Revamped measurements

A few months ago, we discussed the performance of Cloudflare Workers, as compared to other similar offerings out there. We compared our performance to Fastly’s Compute@Edge, showing that Workers was significantly faster.

After we published our results, there were questions and suggestions on how to improve our testing methodology (including sharing more detail about where and how we ran the tests). As we re-ran tests for this iteration, we made some small changes, and also worked to address the suggestions from the community. Let’s talk about what’s changed and why.

Measuring what matters

To quantify global network performance, we have to get enough data from around the world, across all manner of different networks, comparing ourselves with other providers. We used Real User Measurements (RUM) to fetch a 100kB file from different providers. Users around the world report the performance of different providers. The more users who report the data, the higher fidelity the signal is. The goal is to provide an accurate picture of where different providers are faster, and more importantly, where Cloudflare can improve. You can read more about the methodology in the original Speed Week blog post here.
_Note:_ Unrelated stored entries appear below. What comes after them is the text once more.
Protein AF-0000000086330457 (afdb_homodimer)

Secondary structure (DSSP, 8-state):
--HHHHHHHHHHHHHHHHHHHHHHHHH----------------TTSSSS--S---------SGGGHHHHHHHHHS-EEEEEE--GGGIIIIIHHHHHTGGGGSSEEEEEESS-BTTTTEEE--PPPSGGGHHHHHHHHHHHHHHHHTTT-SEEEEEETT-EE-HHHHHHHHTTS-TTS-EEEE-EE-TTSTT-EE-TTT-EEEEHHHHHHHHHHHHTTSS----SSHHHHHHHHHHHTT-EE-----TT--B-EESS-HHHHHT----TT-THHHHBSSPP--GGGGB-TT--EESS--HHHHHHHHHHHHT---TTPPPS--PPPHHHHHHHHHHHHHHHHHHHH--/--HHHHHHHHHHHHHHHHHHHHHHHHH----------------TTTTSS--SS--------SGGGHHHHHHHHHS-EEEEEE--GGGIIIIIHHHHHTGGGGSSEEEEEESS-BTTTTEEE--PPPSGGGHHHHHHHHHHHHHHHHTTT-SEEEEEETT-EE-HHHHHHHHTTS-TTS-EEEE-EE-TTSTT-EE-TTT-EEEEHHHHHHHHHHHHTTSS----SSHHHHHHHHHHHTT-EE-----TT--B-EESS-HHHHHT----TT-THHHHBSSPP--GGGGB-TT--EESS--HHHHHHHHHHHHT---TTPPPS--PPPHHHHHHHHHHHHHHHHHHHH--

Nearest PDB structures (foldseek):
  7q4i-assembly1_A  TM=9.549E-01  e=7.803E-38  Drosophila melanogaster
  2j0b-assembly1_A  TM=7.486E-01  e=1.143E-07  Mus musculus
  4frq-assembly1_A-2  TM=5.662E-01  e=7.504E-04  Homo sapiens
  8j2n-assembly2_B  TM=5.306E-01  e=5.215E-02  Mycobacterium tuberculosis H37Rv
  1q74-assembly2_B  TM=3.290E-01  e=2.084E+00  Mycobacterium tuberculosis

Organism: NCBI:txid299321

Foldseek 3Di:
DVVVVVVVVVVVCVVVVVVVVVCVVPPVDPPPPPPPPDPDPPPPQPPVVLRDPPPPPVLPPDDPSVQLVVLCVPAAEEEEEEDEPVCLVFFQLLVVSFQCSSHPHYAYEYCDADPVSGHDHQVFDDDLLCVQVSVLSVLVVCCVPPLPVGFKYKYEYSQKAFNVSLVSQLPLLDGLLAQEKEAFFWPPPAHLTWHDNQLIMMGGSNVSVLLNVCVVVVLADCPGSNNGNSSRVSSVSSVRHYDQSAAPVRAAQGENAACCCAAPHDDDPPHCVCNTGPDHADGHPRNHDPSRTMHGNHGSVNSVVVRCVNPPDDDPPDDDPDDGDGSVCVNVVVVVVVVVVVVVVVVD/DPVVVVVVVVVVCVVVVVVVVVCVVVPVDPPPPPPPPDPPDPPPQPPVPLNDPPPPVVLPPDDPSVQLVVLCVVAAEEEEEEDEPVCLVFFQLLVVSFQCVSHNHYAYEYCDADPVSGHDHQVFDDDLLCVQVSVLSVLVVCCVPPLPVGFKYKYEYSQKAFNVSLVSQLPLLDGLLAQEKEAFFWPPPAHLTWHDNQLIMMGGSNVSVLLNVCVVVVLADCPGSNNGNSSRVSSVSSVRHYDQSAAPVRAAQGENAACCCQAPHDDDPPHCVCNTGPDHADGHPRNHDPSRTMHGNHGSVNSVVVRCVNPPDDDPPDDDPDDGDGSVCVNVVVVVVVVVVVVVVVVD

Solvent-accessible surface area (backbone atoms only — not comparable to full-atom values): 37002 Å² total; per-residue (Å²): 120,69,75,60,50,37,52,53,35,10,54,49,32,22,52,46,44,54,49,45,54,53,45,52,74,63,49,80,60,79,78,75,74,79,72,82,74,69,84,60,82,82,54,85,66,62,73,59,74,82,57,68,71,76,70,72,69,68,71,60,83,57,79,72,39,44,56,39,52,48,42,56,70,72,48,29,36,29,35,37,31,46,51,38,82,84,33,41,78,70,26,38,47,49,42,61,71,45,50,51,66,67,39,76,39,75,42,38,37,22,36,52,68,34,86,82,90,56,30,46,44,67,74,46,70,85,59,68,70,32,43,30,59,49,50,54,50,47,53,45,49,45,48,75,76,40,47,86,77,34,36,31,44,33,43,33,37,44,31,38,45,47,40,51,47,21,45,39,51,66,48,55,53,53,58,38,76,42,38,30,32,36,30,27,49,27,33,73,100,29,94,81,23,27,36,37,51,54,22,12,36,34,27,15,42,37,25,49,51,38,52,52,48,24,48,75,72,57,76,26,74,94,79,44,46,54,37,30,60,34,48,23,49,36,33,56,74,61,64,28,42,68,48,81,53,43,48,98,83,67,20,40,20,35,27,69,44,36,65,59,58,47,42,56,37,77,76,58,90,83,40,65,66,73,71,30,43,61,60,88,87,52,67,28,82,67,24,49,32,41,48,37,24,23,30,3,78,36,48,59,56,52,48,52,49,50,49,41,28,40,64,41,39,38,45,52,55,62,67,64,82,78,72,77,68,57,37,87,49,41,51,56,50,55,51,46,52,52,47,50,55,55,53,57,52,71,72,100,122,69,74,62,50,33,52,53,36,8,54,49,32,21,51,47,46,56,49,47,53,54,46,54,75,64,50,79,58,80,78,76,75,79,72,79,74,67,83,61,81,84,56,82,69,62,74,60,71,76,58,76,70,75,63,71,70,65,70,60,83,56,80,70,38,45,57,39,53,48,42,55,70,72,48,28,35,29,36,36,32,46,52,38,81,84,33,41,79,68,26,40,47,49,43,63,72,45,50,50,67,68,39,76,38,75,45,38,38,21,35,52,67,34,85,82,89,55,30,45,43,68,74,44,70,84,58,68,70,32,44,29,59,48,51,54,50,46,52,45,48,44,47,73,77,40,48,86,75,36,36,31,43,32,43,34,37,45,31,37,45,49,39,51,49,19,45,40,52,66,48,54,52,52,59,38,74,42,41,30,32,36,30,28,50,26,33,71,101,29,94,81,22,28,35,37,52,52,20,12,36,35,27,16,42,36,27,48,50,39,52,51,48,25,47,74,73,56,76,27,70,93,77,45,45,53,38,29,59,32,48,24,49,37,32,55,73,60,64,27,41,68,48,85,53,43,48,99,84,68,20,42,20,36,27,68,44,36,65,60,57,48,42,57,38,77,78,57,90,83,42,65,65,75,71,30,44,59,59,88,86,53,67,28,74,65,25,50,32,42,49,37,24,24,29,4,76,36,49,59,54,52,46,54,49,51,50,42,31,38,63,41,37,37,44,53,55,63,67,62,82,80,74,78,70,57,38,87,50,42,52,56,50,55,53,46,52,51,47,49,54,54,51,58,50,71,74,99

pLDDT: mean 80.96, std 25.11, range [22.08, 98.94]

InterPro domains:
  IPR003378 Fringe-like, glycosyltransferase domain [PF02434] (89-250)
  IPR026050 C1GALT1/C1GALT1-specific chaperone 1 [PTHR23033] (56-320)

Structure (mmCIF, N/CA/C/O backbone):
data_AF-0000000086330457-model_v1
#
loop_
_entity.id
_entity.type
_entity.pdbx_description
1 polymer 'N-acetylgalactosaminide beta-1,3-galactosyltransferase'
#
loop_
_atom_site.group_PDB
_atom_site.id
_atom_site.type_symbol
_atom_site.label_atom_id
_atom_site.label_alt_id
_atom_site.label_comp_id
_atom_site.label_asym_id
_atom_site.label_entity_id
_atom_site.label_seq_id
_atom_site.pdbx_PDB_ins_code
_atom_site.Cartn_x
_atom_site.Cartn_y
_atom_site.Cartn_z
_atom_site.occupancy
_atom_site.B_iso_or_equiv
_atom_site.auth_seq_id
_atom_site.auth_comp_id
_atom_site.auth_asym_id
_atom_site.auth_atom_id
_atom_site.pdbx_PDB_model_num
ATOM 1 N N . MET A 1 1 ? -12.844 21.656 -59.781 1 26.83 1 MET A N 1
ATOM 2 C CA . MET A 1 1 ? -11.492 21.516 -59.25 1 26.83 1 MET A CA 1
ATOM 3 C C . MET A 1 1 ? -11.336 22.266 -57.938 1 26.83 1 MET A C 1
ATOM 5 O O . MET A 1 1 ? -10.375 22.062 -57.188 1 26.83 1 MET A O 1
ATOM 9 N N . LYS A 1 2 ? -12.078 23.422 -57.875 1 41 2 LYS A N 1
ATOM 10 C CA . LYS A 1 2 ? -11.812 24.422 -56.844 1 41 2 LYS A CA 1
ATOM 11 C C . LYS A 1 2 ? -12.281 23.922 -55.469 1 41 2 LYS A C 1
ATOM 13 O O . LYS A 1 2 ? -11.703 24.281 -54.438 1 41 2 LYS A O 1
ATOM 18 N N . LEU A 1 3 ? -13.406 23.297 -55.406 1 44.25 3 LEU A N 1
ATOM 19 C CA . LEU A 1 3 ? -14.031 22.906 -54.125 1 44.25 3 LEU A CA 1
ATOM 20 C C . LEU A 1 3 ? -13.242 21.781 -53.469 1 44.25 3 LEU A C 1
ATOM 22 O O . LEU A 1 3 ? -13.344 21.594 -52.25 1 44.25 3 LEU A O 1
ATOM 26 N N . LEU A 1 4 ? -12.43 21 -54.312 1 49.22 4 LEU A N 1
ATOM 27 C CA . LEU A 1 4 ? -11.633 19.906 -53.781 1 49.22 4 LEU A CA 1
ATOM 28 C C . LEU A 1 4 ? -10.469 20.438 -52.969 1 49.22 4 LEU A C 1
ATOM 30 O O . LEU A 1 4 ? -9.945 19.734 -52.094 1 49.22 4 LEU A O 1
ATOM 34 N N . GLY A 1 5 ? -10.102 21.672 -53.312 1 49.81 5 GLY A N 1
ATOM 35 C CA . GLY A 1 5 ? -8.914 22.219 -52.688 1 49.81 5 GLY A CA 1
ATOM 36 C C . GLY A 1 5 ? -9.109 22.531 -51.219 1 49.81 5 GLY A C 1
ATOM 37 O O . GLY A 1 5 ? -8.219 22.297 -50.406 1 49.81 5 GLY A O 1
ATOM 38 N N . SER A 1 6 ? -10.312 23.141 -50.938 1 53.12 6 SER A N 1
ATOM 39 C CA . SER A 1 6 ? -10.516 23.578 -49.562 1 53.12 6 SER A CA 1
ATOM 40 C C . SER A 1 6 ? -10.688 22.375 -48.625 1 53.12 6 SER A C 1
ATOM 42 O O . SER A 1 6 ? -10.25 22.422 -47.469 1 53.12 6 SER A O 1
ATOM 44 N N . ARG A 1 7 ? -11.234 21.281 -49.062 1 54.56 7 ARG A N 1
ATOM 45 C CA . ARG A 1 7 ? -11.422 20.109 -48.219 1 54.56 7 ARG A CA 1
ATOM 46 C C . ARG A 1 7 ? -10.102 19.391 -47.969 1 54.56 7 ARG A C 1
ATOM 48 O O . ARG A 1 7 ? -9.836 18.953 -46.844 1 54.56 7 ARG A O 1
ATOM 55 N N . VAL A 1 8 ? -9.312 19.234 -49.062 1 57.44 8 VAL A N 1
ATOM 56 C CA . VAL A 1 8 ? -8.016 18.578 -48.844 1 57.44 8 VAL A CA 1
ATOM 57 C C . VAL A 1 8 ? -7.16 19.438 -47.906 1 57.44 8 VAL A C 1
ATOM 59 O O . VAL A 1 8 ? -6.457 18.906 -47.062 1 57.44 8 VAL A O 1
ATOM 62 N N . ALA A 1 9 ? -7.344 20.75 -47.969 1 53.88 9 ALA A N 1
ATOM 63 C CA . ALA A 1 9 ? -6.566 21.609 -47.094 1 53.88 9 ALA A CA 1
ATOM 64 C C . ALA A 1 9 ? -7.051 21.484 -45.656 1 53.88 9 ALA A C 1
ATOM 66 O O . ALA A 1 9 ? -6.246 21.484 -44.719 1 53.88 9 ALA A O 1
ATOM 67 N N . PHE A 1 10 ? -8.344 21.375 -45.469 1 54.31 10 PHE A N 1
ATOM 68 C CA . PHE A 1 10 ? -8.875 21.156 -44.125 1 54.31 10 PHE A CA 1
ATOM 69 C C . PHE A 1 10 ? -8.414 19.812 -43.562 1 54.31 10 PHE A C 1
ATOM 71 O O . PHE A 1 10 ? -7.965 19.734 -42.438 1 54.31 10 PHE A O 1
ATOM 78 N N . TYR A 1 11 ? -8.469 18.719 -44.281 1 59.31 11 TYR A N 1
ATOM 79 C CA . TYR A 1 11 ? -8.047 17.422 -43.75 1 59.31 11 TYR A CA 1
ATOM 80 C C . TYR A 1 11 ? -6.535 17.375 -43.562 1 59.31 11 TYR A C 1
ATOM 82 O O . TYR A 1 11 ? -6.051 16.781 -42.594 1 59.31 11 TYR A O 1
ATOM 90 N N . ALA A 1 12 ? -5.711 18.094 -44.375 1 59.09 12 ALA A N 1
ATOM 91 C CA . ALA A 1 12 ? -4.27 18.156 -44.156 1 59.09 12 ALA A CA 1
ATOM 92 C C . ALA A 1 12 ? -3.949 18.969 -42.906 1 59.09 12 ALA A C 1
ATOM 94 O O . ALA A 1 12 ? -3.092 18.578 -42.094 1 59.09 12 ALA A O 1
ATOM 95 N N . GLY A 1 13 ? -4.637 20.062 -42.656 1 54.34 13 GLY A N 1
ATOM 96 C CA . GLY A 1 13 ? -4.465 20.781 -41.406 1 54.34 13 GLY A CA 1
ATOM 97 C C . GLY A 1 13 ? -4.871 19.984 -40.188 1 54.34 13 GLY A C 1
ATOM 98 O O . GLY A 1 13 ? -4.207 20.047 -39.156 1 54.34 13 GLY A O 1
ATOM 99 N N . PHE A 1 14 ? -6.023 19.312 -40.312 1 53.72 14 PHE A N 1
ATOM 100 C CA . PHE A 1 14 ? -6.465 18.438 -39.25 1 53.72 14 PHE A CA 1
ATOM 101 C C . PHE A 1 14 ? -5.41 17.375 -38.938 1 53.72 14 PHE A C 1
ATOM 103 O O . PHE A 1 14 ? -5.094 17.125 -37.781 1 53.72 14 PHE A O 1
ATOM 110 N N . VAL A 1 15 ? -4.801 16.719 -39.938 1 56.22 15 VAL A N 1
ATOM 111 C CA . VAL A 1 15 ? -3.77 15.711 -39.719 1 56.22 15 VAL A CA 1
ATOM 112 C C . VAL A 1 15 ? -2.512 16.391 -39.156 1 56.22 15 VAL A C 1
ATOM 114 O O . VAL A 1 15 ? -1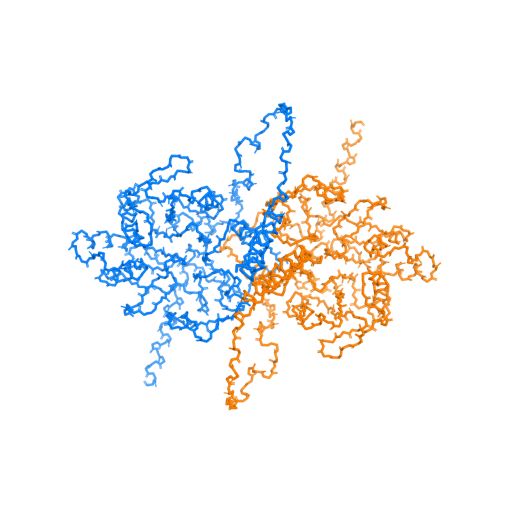.907 15.898 -38.188 1 56.22 15 VAL A O 1
ATOM 117 N N . VAL A 1 16 ? -2.107 17.531 -39.656 1 56.5 16 VAL A N 1
ATOM 118 C CA . VAL A 1 16 ? -0.882 18.156 -39.156 1 56.5 16 VAL A CA 1
ATOM 119 C C . VAL A 1 16 ? -1.107 18.703 -37.75 1 56.5 16 VAL A C 1
ATOM 121 O O . VAL A 1 16 ? -0.225 18.625 -36.906 1 56.5 16 VAL A O 1
ATOM 124 N N . GLY A 1 17 ? -2.25 19.266 -37.5 1 47.72 17 GLY A N 1
ATOM 125 C CA . GLY A 1 17 ? -2.525 19.719 -36.156 1 47.72 17 GLY A CA 1
ATOM 126 C C . GLY A 1 17 ? -2.531 18.578 -35.156 1 47.72 17 GLY A C 1
ATOM 127 O O . GLY A 1 17 ? -1.975 18.703 -34.062 1 47.72 17 GLY A O 1
ATOM 128 N N . THR A 1 18 ? -3.229 17.547 -35.562 1 46.59 18 THR A N 1
ATOM 129 C CA . THR A 1 18 ? -3.203 16.359 -34.688 1 46.59 18 THR A CA 1
ATOM 130 C C . THR A 1 18 ? -1.779 15.836 -34.531 1 46.59 18 THR A C 1
ATOM 132 O O . THR A 1 18 ? -1.378 15.43 -33.438 1 46.59 18 THR A O 1
ATOM 135 N N . CYS A 1 19 ? -0.977 15.836 -35.625 1 45.06 19 CYS A N 1
ATOM 136 C CA . CYS A 1 19 ? 0.394 15.359 -35.469 1 45.06 19 CYS A CA 1
ATOM 137 C C . CYS A 1 19 ? 1.241 16.375 -34.688 1 45.06 19 CYS A C 1
ATOM 139 O O . CYS A 1 19 ? 2.102 15.984 -33.906 1 45.06 19 CYS A O 1
ATOM 141 N N . SER A 1 20 ? 1.056 17.656 -34.938 1 41.41 20 SER A N 1
ATOM 142 C CA . SER A 1 20 ? 1.899 18.609 -34.219 1 41.41 20 SER A CA 1
ATOM 143 C C . SER A 1 20 ? 1.578 18.625 -32.75 1 41.41 20 SER A C 1
ATOM 145 O O . SER A 1 20 ? 2.479 18.734 -31.906 1 41.41 20 SER A O 1
ATOM 147 N N . LEU A 1 21 ? 0.274 18.672 -32.375 1 36.81 21 LEU A N 1
ATOM 148 C CA . LEU A 1 21 ? -0.007 18.625 -30.938 1 36.81 21 LEU A CA 1
ATOM 149 C C . LEU A 1 21 ? 0.488 17.312 -30.328 1 36.81 21 LEU A C 1
ATOM 151 O O . LEU A 1 21 ? 1.021 17.297 -29.219 1 36.81 21 LEU A O 1
ATOM 155 N N . TYR A 1 22 ? 0.355 16.188 -30.984 1 35.38 22 TYR A N 1
ATOM 156 C CA . TYR A 1 22 ? 0.977 14.953 -30.516 1 35.38 22 TYR A CA 1
ATOM 157 C C . TYR A 1 22 ? 2.486 15.117 -30.391 1 35.38 22 TYR A C 1
ATOM 159 O O . TYR A 1 22 ? 3.082 14.688 -29.391 1 35.38 22 TYR A O 1
ATOM 167 N N . LEU A 1 23 ? 3.164 15.703 -31.344 1 36.81 23 LEU A N 1
ATOM 168 C CA . LEU A 1 23 ? 4.609 15.875 -31.234 1 36.81 23 LEU A CA 1
ATOM 169 C C . LEU A 1 23 ? 4.965 16.891 -30.172 1 36.81 23 LEU A C 1
ATOM 171 O O . LEU A 1 23 ? 5.977 16.75 -29.469 1 36.81 23 LEU A O 1
ATOM 175 N N . PHE A 1 24 ? 4.227 17.969 -30 1 34.62 24 PHE A N 1
ATOM 176 C CA . PHE A 1 24 ? 4.629 18.938 -28.984 1 34.62 24 PHE A CA 1
ATOM 177 C C . PHE A 1 24 ? 4.508 18.344 -27.594 1 34.62 24 PHE A C 1
ATOM 179 O O . PHE A 1 24 ? 5.344 18.609 -26.719 1 34.62 24 PHE A O 1
ATOM 186 N N . PHE A 1 25 ? 3.348 17.734 -27.172 1 33.19 25 PHE A N 1
ATOM 187 C CA . PHE A 1 25 ? 3.344 17.188 -25.828 1 33.19 25 PHE A CA 1
ATOM 188 C C . PHE A 1 25 ? 4.383 16.078 -25.688 1 33.19 25 PHE A C 1
ATOM 190 O O . PHE A 1 25 ? 4.926 15.859 -24.609 1 33.19 25 PHE A O 1
ATOM 197 N N . HIS A 1 26 ? 4.691 15.328 -26.672 1 31.86 26 HIS A N 1
ATOM 198 C CA . HIS A 1 26 ? 5.719 14.312 -26.516 1 31.86 26 HIS A CA 1
ATOM 199 C C . HIS A 1 26 ? 7.117 14.914 -26.594 1 31.86 26 HIS A C 1
ATOM 201 O O . HIS A 1 26 ? 8.102 14.281 -26.203 1 31.86 26 HIS A O 1
ATOM 207 N N . HIS A 1 27 ? 7.363 15.969 -27.312 1 31 27 HIS A N 1
ATOM 208 C CA . HIS A 1 27 ? 8.75 16.359 -27.531 1 31 27 HIS A CA 1
ATOM 209 C C . HIS A 1 27 ? 9.281 17.188 -26.359 1 31 27 HIS A C 1
ATOM 211 O O . HIS A 1 27 ? 10.414 17.672 -26.406 1 31 27 HIS A O 1
ATOM 217 N N . GLY A 1 28 ? 8.539 17.891 -25.594 1 30.36 28 GLY A N 1
ATOM 218 C CA . GLY A 1 28 ? 9.375 18.609 -24.641 1 30.36 28 GLY A CA 1
ATOM 219 C C . GLY A 1 28 ? 10.312 17.688 -23.875 1 30.36 28 GLY A C 1
ATOM 220 O O . GLY A 1 28 ? 9.945 17.141 -22.828 1 30.36 28 GLY A O 1
ATOM 221 N N . ARG A 1 29 ? 10.961 16.766 -24.625 1 25.14 29 ARG A N 1
ATOM 222 C CA . ARG A 1 29 ? 12.055 15.852 -24.281 1 25.14 29 ARG A CA 1
ATOM 223 C C . ARG A 1 29 ? 13.227 16.609 -23.672 1 25.14 29 ARG A C 1
ATOM 225 O O . ARG A 1 29 ? 13.75 17.547 -24.266 1 25.14 29 ARG A O 1
ATOM 232 N N . LEU A 1 30 ? 13.422 16.453 -22.312 1 25.19 30 LEU A N 1
ATOM 233 C CA . LEU A 1 30 ? 14.539 16.734 -21.422 1 25.19 30 LEU A CA 1
ATOM 234 C C . LEU A 1 30 ? 15.867 16.453 -22.109 1 25.19 30 LEU A C 1
ATOM 236 O O . LEU A 1 30 ? 16.141 15.328 -22.531 1 25.19 30 LEU A O 1
ATOM 240 N N . GLU A 1 31 ? 16.344 17.422 -22.797 1 24.48 31 GLU A N 1
ATOM 241 C CA . GLU A 1 31 ? 17.75 17.406 -23.156 1 24.48 31 GLU A CA 1
ATOM 242 C C . GLU A 1 31 ? 18.625 17 -21.969 1 24.48 31 GLU A C 1
ATOM 244 O O . GLU A 1 31 ? 18.547 17.609 -20.891 1 24.48 31 GLU A O 1
ATOM 249 N N . ARG A 1 32 ? 19.078 15.805 -21.922 1 23.59 32 ARG A N 1
ATOM 250 C CA . ARG A 1 32 ? 20.031 15.094 -21.094 1 23.59 32 ARG A CA 1
ATOM 251 C C . ARG A 1 32 ? 21.391 15.805 -21.078 1 23.59 32 ARG A C 1
ATOM 253 O O . ARG A 1 32 ? 22.109 15.789 -22.078 1 23.59 32 ARG A O 1
ATOM 260 N N . HIS A 1 33 ? 21.422 17.016 -20.625 1 22.28 33 HIS A N 1
ATOM 261 C CA . HIS A 1 33 ? 22.797 17.516 -20.547 1 22.28 33 HIS A CA 1
ATOM 262 C C . HIS A 1 33 ? 23.703 16.531 -19.828 1 22.28 33 HIS A C 1
ATOM 264 O O . HIS A 1 33 ? 23.297 15.883 -18.859 1 22.28 33 HIS A O 1
ATOM 270 N N . LYS A 1 34 ? 24.75 16.109 -20.516 1 24.95 34 LYS A N 1
ATOM 271 C CA . LYS A 1 34 ? 25.891 15.273 -20.188 1 24.95 34 LYS A CA 1
ATOM 272 C C . LYS A 1 34 ? 26.719 15.891 -19.062 1 24.95 34 LYS A C 1
ATOM 274 O O . LYS A 1 34 ? 27.422 16.891 -19.266 1 24.95 34 LYS A O 1
ATOM 279 N N . VAL A 1 35 ? 26.156 16.141 -17.922 1 22.41 35 VAL A N 1
ATOM 280 C CA . VAL A 1 35 ? 27.031 16.641 -16.875 1 22.41 35 VAL A CA 1
ATOM 281 C C . VAL A 1 35 ? 28.266 15.758 -16.75 1 22.41 35 VAL A C 1
ATOM 283 O O . VAL A 1 35 ? 28.141 14.531 -16.672 1 22.41 35 VAL A O 1
ATOM 286 N N . ARG A 1 36 ? 29.375 16.203 -17.188 1 23.16 36 ARG A N 1
ATOM 287 C CA . ARG A 1 36 ? 30.734 15.703 -17.047 1 23.16 36 ARG A CA 1
ATOM 288 C C . ARG A 1 36 ? 31.016 15.258 -15.617 1 23.16 36 ARG A C 1
ATOM 290 O O . ARG A 1 36 ? 31.047 16.078 -14.695 1 23.16 36 ARG A O 1
ATOM 297 N N . GLN A 1 37 ? 30.516 14.094 -15.203 1 25.19 37 GLN A N 1
ATOM 298 C CA . GLN A 1 37 ? 30.734 13.492 -13.891 1 25.19 37 GLN A CA 1
ATOM 299 C C . GLN A 1 37 ? 32.219 13.266 -13.641 1 25.19 37 GLN A C 1
ATOM 301 O O . GLN A 1 37 ? 32.906 12.57 -14.414 1 25.19 37 GLN A O 1
ATOM 306 N N . GLU A 1 38 ? 32.906 14.281 -13.203 1 26.77 38 GLU A N 1
ATOM 307 C CA . GLU A 1 38 ? 34.25 14.023 -12.711 1 26.77 38 GLU A CA 1
ATOM 308 C C . GLU A 1 38 ? 34.281 12.758 -11.852 1 26.77 38 GLU A C 1
ATOM 310 O O . GLU A 1 38 ? 33.312 12.398 -11.211 1 26.77 38 GLU A O 1
ATOM 315 N N . PRO A 1 39 ? 35.375 11.883 -12.055 1 27.78 39 PRO A N 1
ATOM 316 C CA . PRO A 1 39 ? 35.531 10.523 -11.547 1 27.78 39 PRO A CA 1
ATOM 317 C C . PRO A 1 39 ? 35.438 10.438 -10.023 1 27.78 39 PRO A C 1
ATOM 319 O O . PRO A 1 39 ? 36.344 10.898 -9.312 1 27.78 39 PRO A O 1
ATOM 322 N N . LEU A 1 40 ? 34.562 11.203 -9.484 1 25.22 40 LEU A N 1
ATOM 323 C CA . LEU A 1 40 ? 34.625 10.969 -8.047 1 25.22 40 LEU A CA 1
ATOM 324 C C . LEU A 1 40 ? 34.812 9.484 -7.742 1 25.22 40 LEU A C 1
ATOM 326 O O . LEU A 1 40 ? 34.375 8.633 -8.516 1 25.22 40 LEU A O 1
ATOM 330 N N . GLU A 1 41 ? 35.719 9.094 -6.785 1 26.81 41 GLU A N 1
ATOM 331 C CA . GLU A 1 41 ? 36.031 7.773 -6.242 1 26.81 41 GLU A CA 1
ATOM 332 C C . GLU A 1 41 ? 34.781 6.902 -6.18 1 26.81 41 GLU A C 1
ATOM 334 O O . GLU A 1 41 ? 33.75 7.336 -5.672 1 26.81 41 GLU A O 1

In the process of quantifying network performance, it became clear where we needed to expand our scope in measuring performance. After Security Week, we were fastest in 71% of networks, and we decided that we wanted to expand the pool of networks from the top 1,000 most reported networks to the top 3,000 most reported networks.

We’ve shown the graph detailing the number of networks where Cloudflare is #1 in network performance, but from here on out, we will only be showing this graph in percentages of networks where we are number one out of 100%, since the denominator will be changing going forward as we set ourselves harder and harder challenges.

Benchmarking for everyone

At the time we published our earlier set of benchmarks, we had an unnecessary “no benchmarking” clause in our Terms of Service. It has since been removed. It’s been a while since we’ve worried about such things, and the clause lived past its intended life in our ToS.

We’ve done the work to show where we are the fastest provider, and it’s important that everyone else be able to validate that independently. We’re also confident that well run benchmarks will only help further improve performance for Workers, other Cloudflare products, and the Internet as a whole. Game on.

Measuring Workers performance from real users

To run our tests, we used Catchpoint, an industry standard “synthetic” testing tool, and measurements collected from real users distributed around the world. Catchpoint is a monitoring platform that has around 2,000 total endpoints distributed around the world that can be configured to fetch specific resources and time each test. Catchpoint is useful for network providers like us as it provides a consistent, repeatable way to measure end-to-end performance of a workload, and delivers a best-effort approximation for what a user sees.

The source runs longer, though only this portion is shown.